Santiago (AFP) – British Golden Globe race sailor Susie Goodall — who was rescued from the Southern Ocean by a Hong Kong-flagged ship after her yacht lost its mast in a huge storm — arrived back on dry land in Chile on Friday.
Relatives were waiting for Goodall in Punta Arenas, her sponsor DHL announced.
“I’d like to express my deepest gratitude to all those involved in my rescue and to DHL for supporting me throughout my journey,” Goodall said in a statement.
“Although I wasn’t planning on ending up in Chile, it’s great to be here now.”
Goodall was brought back to Punta Arenas by the cargo ship Tian Fu, which plucked her from the stormy seas earlier this month.
The youngest competitor in the race and the only woman, the 29-year-old was briefly knocked unconscious when towering waves upended her yacht DHL Starlight in early December, tearing off its mast and trashing much of her equipment.
At that time, she had spent 157 days at sea, sailing about 32,000 kilometers (20,000 miles) in the Golden Globe Race — a grueling solo circumnavigation of the world with no modern technology save communications equipment.
She had done about two thirds of the race when she ran into trouble trying to navigate the southern Pacific’s notorious Roaring Forties.
In text messages to race organizers, she said: “The boat is destroyed.
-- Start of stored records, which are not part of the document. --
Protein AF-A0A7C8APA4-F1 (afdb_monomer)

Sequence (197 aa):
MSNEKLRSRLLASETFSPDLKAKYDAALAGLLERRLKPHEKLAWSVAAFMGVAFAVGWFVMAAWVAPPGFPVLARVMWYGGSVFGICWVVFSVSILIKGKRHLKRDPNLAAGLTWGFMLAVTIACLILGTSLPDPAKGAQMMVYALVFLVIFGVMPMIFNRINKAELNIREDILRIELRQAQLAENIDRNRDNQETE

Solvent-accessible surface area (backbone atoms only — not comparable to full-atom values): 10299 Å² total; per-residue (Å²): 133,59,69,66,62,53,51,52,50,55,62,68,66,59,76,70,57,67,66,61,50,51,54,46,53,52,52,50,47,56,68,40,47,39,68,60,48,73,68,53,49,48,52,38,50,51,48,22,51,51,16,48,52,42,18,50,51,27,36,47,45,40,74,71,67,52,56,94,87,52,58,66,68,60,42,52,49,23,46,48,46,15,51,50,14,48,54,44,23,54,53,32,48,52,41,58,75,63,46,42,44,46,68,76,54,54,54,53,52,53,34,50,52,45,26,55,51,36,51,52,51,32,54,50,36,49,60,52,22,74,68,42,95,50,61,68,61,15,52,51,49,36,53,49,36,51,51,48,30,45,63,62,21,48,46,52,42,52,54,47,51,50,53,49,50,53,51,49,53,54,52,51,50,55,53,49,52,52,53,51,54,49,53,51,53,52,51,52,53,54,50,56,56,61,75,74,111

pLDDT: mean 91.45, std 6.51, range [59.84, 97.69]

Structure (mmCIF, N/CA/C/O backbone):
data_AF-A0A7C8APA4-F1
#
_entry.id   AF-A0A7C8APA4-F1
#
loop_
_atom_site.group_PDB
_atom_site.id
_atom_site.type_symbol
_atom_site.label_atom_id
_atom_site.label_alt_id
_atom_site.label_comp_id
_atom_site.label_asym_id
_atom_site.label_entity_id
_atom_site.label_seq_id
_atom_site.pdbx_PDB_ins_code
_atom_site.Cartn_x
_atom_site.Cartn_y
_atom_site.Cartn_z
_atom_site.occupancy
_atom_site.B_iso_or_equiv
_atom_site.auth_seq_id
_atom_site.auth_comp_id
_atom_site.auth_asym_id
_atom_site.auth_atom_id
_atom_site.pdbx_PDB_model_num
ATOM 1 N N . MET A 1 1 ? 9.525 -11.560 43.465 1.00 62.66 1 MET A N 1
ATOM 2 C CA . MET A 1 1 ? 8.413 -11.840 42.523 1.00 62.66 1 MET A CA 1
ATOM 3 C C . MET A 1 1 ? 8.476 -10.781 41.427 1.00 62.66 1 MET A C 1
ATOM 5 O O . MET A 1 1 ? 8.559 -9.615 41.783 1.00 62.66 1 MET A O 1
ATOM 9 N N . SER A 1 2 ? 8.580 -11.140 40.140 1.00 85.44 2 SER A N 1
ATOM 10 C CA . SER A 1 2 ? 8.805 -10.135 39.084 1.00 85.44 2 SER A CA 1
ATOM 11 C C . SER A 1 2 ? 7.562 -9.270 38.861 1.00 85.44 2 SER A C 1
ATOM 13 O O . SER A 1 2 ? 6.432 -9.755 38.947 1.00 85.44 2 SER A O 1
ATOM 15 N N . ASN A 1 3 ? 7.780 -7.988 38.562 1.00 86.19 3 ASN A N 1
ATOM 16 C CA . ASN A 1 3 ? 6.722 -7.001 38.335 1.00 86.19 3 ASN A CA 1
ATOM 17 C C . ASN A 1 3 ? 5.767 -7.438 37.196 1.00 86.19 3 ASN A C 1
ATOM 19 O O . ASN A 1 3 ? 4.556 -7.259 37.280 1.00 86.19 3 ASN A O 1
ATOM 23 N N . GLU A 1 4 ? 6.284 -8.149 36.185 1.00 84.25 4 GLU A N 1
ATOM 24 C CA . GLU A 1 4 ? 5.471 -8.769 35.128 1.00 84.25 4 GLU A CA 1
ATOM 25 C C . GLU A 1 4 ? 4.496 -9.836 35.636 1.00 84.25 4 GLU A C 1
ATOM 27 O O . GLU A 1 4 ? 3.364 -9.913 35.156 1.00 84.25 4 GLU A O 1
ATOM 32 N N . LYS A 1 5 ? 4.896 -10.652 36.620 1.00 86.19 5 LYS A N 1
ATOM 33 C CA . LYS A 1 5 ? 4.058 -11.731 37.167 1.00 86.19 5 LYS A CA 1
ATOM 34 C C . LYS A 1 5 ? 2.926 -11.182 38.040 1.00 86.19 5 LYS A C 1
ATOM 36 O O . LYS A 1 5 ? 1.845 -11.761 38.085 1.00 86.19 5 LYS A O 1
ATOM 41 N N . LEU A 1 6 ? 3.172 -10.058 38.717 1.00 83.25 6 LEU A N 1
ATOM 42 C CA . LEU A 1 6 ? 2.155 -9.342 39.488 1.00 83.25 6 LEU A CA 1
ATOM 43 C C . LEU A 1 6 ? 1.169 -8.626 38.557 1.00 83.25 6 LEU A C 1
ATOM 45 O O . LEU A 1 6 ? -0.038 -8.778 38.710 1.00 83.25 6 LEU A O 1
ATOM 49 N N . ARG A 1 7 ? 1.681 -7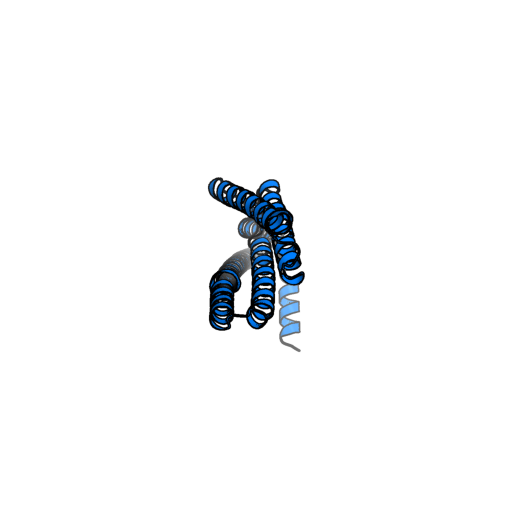.930 37.533 1.00 77.44 7 ARG A N 1
ATOM 50 C CA . ARG A 1 7 ? 0.878 -7.246 36.510 1.00 77.44 7 ARG A CA 1
ATOM 51 C C . ARG A 1 7 ? -0.017 -8.215 35.739 1.00 77.44 7 ARG A C 1
ATOM 53 O O . ARG A 1 7 ? -1.187 -7.925 35.542 1.00 77.44 7 ARG A O 1
ATOM 60 N N . SER A 1 8 ? 0.509 -9.368 35.328 1.00 73.44 8 SER A N 1
ATOM 61 C CA . SER A 1 8 ? -0.276 -10.400 34.633 1.00 73.44 8 SER A CA 1
ATOM 62 C C . SER A 1 8 ? -1.327 -11.052 35.531 1.00 73.44 8 SER A C 1
ATOM 64 O O . SER A 1 8 ? -2.426 -11.311 35.056 1.00 73.44 8 SER A O 1
ATOM 66 N N . ARG A 1 9 ? -1.047 -11.257 36.827 1.00 78.19 9 ARG A N 1
ATOM 67 C CA . ARG A 1 9 ? -2.056 -11.736 37.787 1.00 78.19 9 ARG A CA 1
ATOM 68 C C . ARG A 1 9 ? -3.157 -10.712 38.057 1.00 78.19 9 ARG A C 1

I can’t make up a jury rig. The only thing left is the hull and deck which remain intact.
“Taking a hammering! Wondering what on Earth I’m doing out here.”
The race participants set off in July from Les Sables-d’Olonne on the west coast of France.
The route takes competitors south through the Atlantic and eastward — passing South Africa’s Cape of Good Hope, Australia’s Cape Leeuwin and Chile’s Cape Horn — before heading back up through the Atlantic to France.
The first boats are expected back in April next year.